YOUR OBJECTIVE >> Gather each line containing the string "terminal" from these entries.

DATA EXTRACT >>
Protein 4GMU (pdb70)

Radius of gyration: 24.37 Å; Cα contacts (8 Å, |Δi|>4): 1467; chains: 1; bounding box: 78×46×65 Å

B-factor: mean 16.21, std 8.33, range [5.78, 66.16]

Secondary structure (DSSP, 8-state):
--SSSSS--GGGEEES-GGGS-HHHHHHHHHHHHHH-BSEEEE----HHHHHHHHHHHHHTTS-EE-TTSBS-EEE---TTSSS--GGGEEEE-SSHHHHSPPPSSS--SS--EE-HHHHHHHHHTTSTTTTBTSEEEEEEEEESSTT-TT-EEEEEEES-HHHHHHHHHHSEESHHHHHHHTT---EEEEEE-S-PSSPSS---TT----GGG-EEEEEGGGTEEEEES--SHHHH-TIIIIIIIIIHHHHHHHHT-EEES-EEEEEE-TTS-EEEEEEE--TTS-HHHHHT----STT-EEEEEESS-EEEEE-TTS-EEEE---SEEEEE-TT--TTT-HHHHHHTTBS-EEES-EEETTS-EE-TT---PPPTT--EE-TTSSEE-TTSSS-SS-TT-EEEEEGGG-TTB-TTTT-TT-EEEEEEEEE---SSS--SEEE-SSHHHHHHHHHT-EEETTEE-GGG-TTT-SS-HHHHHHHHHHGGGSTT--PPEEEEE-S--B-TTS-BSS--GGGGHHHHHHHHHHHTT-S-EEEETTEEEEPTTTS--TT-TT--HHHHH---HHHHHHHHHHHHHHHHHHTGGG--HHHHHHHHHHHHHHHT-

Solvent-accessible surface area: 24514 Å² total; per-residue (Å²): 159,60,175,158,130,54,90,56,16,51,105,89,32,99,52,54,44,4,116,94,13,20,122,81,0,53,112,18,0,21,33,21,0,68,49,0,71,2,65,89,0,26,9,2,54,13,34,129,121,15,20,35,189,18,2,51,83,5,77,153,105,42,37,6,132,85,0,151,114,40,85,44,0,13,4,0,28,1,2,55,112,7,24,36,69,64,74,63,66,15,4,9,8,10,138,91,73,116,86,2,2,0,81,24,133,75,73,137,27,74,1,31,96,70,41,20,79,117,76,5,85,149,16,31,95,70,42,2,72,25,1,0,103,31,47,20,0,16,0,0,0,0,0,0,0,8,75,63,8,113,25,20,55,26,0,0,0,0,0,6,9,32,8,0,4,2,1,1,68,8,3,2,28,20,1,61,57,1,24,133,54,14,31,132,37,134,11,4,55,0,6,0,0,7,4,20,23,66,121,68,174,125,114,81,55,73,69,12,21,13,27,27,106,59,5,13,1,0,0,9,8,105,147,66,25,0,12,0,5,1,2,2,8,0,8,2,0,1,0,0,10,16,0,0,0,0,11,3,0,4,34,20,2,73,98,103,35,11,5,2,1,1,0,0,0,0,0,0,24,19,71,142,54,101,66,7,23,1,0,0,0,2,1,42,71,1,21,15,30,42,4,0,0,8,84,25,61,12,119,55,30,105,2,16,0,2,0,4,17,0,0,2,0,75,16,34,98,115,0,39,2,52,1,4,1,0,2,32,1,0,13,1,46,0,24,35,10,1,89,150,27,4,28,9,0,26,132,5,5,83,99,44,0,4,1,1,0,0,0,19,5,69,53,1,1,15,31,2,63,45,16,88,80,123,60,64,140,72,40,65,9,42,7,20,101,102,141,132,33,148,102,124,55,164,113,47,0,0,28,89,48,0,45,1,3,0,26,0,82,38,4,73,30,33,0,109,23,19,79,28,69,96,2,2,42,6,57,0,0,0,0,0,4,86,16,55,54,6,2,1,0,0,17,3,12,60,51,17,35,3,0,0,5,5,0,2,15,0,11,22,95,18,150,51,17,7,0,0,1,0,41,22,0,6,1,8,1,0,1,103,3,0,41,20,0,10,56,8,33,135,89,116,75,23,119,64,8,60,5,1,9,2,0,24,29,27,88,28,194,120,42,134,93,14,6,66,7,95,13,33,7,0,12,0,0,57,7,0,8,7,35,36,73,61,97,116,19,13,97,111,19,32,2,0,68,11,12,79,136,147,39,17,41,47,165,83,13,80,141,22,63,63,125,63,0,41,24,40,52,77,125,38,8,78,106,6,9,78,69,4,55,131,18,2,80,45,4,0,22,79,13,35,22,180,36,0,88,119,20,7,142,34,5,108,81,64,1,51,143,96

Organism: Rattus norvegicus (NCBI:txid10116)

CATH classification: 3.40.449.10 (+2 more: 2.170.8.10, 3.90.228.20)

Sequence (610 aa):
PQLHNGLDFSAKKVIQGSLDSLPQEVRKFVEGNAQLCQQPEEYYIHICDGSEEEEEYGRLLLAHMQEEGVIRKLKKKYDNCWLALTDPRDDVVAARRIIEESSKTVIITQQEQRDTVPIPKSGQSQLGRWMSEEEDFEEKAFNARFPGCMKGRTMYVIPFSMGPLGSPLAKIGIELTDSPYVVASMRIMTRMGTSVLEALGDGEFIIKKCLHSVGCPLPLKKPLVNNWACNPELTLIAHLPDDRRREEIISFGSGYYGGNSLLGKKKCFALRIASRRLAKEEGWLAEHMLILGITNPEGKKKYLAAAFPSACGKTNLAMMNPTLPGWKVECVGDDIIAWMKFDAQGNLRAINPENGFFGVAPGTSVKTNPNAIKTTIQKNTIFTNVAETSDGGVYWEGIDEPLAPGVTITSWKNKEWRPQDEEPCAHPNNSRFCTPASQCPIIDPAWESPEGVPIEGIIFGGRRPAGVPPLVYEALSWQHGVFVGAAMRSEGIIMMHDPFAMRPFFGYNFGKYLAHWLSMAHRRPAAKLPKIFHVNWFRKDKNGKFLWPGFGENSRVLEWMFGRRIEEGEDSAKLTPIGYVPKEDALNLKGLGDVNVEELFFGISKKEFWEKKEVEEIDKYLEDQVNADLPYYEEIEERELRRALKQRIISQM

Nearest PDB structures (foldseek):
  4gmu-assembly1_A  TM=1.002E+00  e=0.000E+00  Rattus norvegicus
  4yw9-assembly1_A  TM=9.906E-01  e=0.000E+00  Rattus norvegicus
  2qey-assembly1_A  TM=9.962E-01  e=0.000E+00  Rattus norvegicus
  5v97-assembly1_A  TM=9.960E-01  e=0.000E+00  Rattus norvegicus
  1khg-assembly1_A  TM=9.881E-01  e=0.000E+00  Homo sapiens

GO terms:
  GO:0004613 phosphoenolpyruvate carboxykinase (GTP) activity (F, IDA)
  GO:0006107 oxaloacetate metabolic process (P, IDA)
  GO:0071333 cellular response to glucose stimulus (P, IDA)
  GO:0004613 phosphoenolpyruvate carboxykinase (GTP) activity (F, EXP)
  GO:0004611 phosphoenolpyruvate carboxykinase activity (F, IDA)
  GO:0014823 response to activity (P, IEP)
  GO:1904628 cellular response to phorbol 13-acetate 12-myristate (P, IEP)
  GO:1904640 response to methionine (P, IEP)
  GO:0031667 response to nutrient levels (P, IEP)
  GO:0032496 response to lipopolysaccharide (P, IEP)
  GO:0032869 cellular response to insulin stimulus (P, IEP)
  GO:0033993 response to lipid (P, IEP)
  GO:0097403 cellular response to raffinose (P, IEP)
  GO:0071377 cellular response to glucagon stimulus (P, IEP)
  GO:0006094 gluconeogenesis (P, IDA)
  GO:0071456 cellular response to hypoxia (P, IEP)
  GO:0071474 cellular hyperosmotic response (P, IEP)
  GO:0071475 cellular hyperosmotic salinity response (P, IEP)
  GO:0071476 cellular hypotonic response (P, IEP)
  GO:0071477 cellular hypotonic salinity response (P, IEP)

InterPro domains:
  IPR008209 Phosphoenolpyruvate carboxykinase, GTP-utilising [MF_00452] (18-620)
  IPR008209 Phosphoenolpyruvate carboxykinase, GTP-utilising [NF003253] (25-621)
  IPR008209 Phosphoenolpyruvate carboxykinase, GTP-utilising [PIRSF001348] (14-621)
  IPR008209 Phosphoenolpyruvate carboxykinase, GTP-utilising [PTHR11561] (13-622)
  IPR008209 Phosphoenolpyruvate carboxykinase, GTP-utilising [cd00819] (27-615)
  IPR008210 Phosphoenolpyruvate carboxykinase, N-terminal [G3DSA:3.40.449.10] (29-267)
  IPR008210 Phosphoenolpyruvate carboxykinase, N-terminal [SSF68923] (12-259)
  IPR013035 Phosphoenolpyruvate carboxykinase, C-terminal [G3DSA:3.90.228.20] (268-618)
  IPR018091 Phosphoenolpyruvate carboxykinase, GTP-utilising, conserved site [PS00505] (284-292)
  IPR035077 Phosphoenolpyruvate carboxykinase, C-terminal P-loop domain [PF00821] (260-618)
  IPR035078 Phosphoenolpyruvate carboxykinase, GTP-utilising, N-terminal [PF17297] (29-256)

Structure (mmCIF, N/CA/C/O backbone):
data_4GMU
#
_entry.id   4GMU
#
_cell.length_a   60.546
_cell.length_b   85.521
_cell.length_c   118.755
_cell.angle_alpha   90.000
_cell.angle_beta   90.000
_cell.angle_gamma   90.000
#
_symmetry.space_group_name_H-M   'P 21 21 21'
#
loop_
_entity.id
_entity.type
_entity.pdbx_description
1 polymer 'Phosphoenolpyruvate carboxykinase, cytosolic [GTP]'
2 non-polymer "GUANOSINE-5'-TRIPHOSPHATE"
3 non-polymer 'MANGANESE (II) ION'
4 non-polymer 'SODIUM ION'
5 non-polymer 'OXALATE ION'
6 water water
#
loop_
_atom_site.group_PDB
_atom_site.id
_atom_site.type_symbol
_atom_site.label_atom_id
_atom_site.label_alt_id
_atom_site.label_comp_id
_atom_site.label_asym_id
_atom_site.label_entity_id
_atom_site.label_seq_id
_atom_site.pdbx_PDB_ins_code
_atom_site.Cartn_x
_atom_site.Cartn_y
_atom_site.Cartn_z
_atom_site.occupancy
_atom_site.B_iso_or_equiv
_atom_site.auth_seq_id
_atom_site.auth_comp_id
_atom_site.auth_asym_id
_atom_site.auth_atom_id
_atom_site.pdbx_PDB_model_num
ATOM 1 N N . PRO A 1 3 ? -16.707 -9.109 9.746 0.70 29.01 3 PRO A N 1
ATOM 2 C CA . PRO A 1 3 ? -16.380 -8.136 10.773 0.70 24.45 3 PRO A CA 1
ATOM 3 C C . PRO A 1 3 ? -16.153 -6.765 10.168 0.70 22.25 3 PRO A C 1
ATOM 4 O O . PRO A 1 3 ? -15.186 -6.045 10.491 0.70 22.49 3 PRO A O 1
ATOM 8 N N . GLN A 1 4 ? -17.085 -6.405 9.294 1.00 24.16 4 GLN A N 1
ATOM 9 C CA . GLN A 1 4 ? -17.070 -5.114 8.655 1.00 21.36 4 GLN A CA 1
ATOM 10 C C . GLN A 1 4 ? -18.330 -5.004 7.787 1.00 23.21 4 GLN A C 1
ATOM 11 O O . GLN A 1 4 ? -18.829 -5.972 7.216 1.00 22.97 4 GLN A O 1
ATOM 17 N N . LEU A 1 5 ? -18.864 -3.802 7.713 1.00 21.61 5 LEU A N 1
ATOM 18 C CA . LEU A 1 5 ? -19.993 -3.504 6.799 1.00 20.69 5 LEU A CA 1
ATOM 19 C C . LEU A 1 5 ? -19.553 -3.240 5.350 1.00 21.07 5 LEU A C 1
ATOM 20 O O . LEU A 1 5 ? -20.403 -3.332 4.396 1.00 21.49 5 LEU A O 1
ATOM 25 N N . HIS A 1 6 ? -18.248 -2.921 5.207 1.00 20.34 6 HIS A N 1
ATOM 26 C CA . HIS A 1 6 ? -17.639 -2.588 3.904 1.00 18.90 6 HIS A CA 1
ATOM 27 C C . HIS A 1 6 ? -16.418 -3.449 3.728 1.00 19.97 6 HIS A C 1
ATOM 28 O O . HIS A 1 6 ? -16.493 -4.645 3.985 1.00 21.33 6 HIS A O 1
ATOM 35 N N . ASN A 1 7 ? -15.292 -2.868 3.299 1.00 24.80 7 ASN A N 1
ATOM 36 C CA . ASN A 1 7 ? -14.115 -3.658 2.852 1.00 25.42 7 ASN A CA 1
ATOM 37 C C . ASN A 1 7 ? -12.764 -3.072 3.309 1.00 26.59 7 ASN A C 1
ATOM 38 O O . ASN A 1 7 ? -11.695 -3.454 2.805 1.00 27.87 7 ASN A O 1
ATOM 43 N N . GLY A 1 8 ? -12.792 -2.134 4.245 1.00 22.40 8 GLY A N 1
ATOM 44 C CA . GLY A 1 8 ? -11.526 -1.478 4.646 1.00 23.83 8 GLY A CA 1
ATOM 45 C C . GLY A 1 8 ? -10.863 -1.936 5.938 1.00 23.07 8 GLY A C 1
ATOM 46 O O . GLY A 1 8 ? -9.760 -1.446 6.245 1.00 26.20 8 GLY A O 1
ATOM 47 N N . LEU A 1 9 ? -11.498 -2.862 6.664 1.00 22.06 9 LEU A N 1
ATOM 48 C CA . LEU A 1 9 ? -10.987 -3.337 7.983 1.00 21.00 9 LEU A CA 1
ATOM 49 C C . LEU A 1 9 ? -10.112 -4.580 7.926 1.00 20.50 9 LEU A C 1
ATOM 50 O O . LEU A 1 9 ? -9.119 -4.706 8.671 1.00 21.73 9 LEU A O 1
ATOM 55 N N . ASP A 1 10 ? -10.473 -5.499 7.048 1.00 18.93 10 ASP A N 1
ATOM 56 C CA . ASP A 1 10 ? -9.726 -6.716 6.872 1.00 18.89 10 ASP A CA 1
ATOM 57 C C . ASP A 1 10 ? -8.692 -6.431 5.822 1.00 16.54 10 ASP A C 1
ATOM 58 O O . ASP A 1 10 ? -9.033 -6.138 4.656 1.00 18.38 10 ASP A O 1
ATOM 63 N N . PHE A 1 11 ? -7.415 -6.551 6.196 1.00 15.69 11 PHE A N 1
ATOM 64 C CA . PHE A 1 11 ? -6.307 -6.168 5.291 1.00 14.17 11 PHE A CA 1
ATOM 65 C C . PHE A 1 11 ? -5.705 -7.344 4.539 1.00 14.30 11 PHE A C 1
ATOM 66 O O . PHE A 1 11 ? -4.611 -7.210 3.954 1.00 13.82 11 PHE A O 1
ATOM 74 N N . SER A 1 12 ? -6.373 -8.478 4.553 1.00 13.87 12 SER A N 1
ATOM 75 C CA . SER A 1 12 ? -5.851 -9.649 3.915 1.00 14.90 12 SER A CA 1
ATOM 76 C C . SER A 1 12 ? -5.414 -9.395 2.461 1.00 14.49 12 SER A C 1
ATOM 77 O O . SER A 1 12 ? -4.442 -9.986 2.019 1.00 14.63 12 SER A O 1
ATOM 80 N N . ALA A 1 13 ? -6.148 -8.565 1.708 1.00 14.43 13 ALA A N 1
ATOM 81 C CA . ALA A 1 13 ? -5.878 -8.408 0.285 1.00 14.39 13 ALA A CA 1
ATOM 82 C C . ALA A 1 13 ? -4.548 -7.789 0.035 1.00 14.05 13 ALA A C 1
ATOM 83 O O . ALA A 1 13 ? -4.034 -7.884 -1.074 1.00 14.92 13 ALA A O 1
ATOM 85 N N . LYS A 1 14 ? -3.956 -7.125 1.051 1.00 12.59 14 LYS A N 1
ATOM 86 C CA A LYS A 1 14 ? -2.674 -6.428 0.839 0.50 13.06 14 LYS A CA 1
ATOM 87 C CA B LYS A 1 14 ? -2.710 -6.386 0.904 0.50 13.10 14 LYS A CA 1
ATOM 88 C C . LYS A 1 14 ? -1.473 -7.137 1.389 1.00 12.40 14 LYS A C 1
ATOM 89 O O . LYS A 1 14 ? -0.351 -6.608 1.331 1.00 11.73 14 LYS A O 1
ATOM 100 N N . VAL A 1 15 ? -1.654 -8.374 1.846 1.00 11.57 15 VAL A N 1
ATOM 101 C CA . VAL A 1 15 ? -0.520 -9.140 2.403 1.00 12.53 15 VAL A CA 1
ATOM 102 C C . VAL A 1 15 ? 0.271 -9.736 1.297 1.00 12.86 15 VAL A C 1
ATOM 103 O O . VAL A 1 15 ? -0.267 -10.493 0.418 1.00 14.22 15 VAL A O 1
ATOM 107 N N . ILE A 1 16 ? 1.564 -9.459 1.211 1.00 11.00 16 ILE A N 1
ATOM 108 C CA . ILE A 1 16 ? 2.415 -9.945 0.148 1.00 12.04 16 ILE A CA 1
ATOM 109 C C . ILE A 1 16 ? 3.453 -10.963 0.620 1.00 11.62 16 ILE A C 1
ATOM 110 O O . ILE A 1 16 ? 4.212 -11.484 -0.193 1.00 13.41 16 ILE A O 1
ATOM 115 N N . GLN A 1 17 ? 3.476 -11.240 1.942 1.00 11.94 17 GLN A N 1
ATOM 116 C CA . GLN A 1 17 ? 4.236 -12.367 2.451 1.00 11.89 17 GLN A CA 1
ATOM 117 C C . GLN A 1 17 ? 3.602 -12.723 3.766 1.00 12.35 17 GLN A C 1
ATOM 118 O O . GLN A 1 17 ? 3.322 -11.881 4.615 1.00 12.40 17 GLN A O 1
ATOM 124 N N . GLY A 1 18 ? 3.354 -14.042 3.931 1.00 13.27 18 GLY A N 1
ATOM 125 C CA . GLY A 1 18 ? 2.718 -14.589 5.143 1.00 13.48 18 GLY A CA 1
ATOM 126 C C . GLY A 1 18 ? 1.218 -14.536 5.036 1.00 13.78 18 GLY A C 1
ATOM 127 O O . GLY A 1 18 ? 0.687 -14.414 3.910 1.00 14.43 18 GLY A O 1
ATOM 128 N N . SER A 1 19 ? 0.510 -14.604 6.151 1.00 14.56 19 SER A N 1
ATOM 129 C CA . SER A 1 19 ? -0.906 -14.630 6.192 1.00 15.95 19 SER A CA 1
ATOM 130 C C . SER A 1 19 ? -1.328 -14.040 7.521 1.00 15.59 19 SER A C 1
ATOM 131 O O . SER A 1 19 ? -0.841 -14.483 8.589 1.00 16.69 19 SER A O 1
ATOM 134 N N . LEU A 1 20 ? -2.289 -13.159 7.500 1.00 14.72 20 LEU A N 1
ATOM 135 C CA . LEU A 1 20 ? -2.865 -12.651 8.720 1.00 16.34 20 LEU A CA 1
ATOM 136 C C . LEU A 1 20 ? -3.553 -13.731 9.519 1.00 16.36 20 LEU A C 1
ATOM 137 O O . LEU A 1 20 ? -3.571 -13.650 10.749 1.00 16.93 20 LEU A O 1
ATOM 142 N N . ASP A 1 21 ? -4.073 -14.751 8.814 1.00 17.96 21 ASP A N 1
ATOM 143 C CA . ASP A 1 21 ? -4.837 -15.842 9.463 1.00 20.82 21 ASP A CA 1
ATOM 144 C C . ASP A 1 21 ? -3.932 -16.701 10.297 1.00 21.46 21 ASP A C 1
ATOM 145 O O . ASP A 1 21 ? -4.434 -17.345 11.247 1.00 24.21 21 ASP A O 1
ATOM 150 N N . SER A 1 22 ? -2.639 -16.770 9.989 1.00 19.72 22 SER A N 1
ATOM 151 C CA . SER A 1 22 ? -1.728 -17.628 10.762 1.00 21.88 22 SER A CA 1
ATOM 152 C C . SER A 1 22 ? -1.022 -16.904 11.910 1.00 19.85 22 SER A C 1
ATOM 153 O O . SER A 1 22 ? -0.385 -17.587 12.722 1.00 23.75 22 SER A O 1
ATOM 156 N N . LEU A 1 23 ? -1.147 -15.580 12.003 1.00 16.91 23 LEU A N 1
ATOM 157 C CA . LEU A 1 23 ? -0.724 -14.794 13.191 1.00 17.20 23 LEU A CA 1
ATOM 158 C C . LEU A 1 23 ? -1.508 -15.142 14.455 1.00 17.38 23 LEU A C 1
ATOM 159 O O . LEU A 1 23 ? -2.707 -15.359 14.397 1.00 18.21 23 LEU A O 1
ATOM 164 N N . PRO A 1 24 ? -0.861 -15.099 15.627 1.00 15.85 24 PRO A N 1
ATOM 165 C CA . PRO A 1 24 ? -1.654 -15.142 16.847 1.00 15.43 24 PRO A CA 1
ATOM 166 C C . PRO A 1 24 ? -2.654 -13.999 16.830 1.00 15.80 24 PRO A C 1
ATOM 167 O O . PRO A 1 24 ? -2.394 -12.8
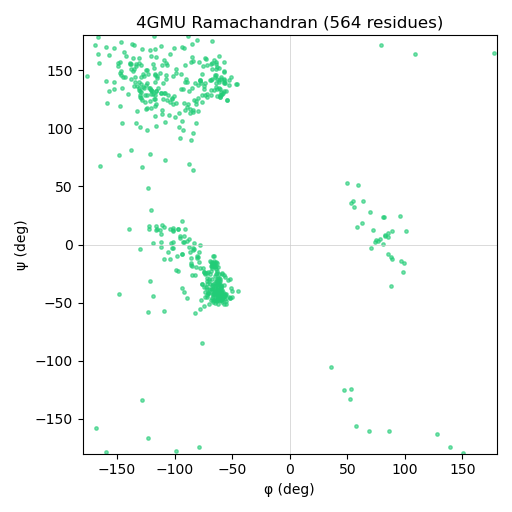98 16.239 1.00 15.05 24 PRO A O 1
ATOM 171 N N . GLN A 1 25 ? -3.821 -14.215 17.441 1.00 17.97 25 GLN A N 1
ATOM 172 C CA . GLN A 1 25 ? -4.903 -13.265 17.385 1.00 19.04 25 GLN A CA 1
ATOM 173 C C . GLN A 1 25 ? -4.495 -11.835 17.781 1.00 16.91 25 GLN A C 1
ATOM 174 O O . GLN A 1 25 ? -4.880 -10.864 17.095 1.00 16.64 25 GLN A O 1
ATOM 180 N N . GLU A 1 26 ? -3.757 -11.696 18.871 1.00 16.44 26 GLU A N 1
ATOM 181 C CA . GLU A 1 26 ? -3.435 -10.345 19.291 1.00 15.77 26 GLU A CA 1
ATOM 182 C C . GLU A 1 26 ? -2.384 -9.677 18.391 1.00 14.28 26 GLU A C 1
ATOM 183 O O . GLU A 1 26 ? -2.419 -8.464 18.259 1.00 14.00 26 GLU A O 1
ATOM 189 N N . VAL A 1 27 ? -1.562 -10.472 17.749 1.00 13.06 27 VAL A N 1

TASK RESULT >>
  IPR008210 Phosphoenolpyruvate carboxykinase, N-terminal [G3DSA:3.40.449.10] (29-267)
  IPR008210 Phosphoenolpyruvate carboxykinase, N-terminal [SSF68923] (12-259)
  IPR013035 Phosphoenolpyruvate carboxykinase, C-terminal [G3DSA:3.90.228.20] (268-618)
  IPR035077 Phosphoenolpyruvate carboxykinase, C-terminal P-loop domain [PF00821] (260-618)
  IPR035078 Phosphoenolpyruvate carboxykinase, GTP-utilising, N-terminal [PF17297] (29-256)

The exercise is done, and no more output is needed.